_What the task requires:_ In the records below, the line with "ATOM 97 N N" opens the range and the line with "ATOM 121 C C" closes it; print that range exactly and nothing else.

_Excerpted data:_
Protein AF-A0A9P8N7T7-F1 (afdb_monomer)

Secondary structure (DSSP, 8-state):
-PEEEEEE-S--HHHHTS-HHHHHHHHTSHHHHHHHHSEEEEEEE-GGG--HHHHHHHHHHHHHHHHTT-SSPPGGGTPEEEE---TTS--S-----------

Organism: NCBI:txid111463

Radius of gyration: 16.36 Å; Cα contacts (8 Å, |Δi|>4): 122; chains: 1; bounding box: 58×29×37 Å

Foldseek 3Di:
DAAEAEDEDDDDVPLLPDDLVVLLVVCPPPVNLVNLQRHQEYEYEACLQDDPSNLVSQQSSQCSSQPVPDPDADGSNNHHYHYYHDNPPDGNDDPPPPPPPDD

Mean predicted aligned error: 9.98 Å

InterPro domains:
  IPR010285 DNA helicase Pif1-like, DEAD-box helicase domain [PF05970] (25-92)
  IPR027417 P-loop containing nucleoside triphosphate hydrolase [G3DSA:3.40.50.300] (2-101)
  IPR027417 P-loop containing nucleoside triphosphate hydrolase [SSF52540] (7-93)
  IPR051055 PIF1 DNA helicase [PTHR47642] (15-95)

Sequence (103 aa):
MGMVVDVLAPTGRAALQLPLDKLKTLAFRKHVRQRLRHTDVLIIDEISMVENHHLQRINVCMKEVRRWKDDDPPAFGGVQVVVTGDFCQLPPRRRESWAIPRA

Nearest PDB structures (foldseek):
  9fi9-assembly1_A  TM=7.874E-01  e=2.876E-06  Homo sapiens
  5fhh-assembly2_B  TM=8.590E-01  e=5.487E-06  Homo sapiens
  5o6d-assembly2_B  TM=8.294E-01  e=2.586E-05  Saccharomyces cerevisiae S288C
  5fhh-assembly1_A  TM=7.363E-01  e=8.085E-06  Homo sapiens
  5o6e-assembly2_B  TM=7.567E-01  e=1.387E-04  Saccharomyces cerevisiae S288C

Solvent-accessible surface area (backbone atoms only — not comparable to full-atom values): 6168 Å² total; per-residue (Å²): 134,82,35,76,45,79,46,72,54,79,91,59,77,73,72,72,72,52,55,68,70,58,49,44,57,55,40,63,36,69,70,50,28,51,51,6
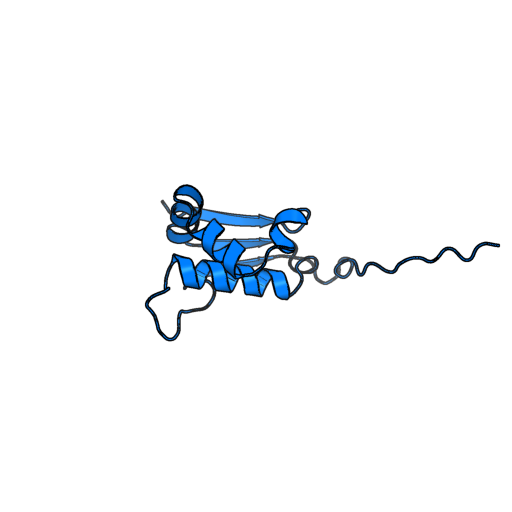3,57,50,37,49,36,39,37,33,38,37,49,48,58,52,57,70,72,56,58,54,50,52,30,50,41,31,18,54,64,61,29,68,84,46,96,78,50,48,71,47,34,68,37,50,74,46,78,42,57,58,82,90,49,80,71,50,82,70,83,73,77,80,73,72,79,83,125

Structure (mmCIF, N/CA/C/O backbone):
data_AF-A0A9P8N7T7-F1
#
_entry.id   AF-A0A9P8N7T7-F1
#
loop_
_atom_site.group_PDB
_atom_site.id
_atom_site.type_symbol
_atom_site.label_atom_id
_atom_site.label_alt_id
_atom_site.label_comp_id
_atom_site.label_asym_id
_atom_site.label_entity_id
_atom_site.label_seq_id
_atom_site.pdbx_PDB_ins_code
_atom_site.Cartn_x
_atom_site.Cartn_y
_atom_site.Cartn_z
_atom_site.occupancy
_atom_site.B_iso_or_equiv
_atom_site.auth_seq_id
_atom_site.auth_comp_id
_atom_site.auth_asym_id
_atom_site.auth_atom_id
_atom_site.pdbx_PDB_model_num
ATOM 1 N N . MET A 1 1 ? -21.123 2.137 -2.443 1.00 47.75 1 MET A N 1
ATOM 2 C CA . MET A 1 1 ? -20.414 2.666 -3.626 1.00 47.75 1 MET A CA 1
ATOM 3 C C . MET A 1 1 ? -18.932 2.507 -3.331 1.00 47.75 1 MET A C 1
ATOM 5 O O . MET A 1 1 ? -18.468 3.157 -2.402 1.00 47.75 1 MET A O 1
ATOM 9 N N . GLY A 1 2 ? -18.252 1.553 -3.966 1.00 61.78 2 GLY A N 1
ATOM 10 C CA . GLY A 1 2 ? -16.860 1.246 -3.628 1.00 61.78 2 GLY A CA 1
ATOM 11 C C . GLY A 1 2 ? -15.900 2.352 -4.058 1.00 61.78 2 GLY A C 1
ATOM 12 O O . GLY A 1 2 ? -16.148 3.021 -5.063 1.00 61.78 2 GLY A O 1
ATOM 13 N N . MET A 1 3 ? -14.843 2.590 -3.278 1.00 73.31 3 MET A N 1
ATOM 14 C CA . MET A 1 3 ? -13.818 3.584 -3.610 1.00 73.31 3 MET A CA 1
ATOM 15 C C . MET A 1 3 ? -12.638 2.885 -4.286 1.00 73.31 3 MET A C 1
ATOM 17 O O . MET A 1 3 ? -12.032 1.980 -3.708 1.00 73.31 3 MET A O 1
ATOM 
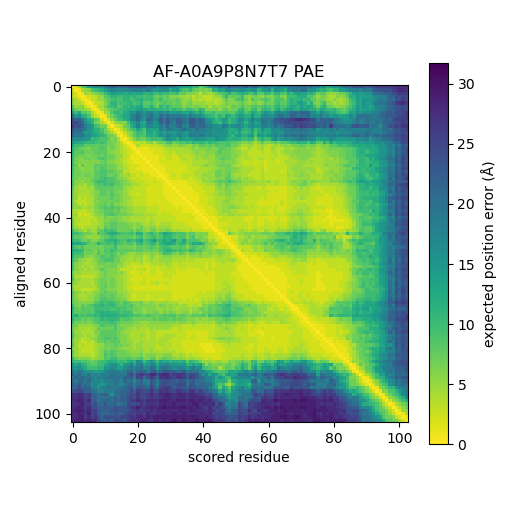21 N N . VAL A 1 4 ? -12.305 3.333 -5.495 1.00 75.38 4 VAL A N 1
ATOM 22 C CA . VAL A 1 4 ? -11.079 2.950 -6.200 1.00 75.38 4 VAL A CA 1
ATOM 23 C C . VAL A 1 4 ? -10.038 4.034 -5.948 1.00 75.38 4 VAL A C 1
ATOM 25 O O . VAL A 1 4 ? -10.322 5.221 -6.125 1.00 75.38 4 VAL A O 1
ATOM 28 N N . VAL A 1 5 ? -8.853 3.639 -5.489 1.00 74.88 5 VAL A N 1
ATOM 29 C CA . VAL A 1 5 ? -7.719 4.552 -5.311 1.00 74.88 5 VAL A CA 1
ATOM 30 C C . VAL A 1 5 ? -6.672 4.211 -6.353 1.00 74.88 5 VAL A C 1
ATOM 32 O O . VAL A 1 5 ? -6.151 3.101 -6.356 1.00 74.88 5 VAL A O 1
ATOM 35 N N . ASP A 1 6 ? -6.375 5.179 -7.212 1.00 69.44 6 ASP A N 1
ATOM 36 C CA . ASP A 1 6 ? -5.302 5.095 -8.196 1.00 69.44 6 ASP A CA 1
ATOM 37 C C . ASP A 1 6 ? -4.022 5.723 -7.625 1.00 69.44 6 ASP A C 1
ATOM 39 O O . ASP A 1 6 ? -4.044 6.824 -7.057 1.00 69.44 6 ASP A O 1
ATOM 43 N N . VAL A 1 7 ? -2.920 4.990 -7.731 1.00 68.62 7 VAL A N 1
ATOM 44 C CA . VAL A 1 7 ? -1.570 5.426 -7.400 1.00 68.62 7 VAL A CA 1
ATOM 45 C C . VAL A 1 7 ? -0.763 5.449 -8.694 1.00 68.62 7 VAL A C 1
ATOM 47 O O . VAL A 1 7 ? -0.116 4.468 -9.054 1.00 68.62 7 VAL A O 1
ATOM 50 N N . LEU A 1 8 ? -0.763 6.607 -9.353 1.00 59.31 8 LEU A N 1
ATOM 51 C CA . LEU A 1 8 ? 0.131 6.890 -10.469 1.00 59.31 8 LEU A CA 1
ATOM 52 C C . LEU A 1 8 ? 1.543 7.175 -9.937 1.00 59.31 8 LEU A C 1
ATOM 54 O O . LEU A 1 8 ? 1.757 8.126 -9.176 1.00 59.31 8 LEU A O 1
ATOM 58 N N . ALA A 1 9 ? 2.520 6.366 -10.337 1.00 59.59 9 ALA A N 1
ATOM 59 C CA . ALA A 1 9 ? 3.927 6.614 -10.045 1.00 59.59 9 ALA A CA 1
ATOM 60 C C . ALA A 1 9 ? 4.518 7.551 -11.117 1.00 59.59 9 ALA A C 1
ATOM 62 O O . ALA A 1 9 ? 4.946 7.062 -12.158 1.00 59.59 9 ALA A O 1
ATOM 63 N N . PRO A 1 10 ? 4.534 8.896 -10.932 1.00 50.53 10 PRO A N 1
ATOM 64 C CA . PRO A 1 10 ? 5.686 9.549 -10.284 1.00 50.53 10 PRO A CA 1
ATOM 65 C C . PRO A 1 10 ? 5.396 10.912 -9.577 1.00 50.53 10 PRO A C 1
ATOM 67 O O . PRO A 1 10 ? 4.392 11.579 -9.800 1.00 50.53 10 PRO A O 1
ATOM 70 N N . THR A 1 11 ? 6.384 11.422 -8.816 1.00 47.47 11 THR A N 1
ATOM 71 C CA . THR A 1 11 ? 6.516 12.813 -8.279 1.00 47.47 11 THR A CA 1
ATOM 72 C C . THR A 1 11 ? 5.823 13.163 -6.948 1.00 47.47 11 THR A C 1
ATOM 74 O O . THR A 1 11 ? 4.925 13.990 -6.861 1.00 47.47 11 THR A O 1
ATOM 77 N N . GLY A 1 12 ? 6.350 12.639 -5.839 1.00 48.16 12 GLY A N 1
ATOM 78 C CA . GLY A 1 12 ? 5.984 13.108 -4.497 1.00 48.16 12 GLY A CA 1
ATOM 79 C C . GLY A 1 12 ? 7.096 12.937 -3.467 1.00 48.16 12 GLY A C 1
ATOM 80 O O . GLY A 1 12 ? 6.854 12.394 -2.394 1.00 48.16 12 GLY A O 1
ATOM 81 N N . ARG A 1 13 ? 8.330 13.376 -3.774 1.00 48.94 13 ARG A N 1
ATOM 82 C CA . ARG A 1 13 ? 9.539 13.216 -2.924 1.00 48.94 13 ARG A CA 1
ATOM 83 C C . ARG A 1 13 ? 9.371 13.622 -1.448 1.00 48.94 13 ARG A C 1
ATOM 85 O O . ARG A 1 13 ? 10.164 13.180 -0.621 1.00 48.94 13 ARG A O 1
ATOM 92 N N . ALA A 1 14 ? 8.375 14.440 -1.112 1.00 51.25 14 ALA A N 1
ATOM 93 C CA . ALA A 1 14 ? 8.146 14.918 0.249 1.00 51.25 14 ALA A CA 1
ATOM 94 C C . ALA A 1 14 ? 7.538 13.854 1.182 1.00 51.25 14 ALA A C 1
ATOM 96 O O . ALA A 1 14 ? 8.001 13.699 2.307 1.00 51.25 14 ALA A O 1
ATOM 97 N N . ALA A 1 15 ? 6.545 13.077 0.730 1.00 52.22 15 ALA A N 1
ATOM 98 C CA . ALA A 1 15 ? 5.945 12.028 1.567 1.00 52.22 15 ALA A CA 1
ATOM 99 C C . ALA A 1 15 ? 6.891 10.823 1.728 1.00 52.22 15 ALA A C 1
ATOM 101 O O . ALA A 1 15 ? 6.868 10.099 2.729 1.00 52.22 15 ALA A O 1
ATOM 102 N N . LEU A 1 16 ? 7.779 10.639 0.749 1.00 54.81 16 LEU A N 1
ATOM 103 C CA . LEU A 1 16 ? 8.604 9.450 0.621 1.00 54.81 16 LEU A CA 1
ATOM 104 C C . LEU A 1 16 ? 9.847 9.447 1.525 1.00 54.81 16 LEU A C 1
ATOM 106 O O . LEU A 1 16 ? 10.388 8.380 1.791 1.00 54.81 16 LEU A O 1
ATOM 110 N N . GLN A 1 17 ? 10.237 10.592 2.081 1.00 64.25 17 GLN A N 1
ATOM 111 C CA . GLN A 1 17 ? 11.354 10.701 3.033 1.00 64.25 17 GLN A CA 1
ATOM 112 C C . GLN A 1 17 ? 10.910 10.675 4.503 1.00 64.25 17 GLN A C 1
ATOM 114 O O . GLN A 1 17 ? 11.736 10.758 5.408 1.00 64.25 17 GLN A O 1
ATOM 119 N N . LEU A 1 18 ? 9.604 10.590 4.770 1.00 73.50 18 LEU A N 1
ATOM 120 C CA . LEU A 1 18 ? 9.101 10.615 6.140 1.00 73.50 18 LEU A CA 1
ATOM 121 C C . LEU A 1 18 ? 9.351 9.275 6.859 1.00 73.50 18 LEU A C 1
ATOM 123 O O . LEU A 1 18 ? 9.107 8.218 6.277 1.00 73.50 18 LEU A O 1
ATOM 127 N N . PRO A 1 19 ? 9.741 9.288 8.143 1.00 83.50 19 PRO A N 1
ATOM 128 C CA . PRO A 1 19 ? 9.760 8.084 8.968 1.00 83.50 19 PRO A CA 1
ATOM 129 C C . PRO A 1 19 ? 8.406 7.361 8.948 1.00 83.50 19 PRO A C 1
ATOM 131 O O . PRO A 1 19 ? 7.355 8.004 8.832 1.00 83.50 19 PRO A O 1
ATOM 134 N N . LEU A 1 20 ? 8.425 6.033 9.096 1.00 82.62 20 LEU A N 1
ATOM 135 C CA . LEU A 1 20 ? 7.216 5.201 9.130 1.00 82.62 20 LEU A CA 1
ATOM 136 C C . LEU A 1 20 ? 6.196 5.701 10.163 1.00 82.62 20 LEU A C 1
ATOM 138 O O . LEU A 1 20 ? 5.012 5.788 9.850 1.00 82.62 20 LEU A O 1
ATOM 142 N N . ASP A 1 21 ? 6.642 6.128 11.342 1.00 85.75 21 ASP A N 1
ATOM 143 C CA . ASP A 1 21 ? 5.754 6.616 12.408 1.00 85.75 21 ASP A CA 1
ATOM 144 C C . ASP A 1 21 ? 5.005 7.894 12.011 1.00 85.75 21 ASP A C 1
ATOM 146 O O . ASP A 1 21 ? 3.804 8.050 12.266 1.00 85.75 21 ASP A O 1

_Exercise output:_
ATOM 97 N N . ALA A 1 15 ? 6.545 13.077 0.730 1.00 52.22 15 ALA A N 1
ATOM 98 C CA . ALA A 1 15 ? 5.945 12.028 1.567 1.00 52.22 15 ALA A CA 1
ATOM 99 C C . ALA A 1 15 ? 6.891 10.823 1.728 1.00 52.22 15 ALA A C 1
ATOM 101 O O . ALA A 1 15 ? 6.868 10.099 2.729 1.00 52.22 15 ALA A O 1
ATOM 102 N N . LEU A 1 16 ? 7.779 10.639 0.749 1.00 54.81 16 LEU A N 1
ATOM 103 C CA . LEU A 1 16 ? 8.604 9.450 0.621 1.00 54.81 16 LEU A CA 1
ATOM 104 C C . LEU A 1 16 ? 9.847 9.447 1.525 1.00 54.81 16 LEU A C 1
ATOM 106 O O . LEU A 1 16 ? 10.388 8.380 1.791 1.00 54.81 16 LEU A O 1
ATOM 110 N N . GLN A 1 17 ? 10.237 10.592 2.081 1.00 64.25 17 GLN A N 1
ATOM 111 C CA . GLN A 1 17 ? 11.354 10.701 3.033 1.00 64.25 17 GLN A CA 1
ATOM 112 C C . GLN A 1 17 ? 10.910 10.675 4.503 1.00 64.25 17 GLN A C 1
ATOM 114 O O . GLN A 1 17 ? 11.736 10.758 5.408 1.00 64.25 17 GLN A O 1
ATOM 119 N N . LEU A 1 18 ? 9.604 10.590 4.770 1.00 73.50 18 LEU A N 1
ATOM 120 C CA . LEU A 1 18 ? 9.101 10.615 6.140 1.00 73.50 18 LEU A CA 1
ATOM 121 C C . LEU A 1 18 ? 9.351 9.275 6.859 1.00 73.50 18 LEU A C 1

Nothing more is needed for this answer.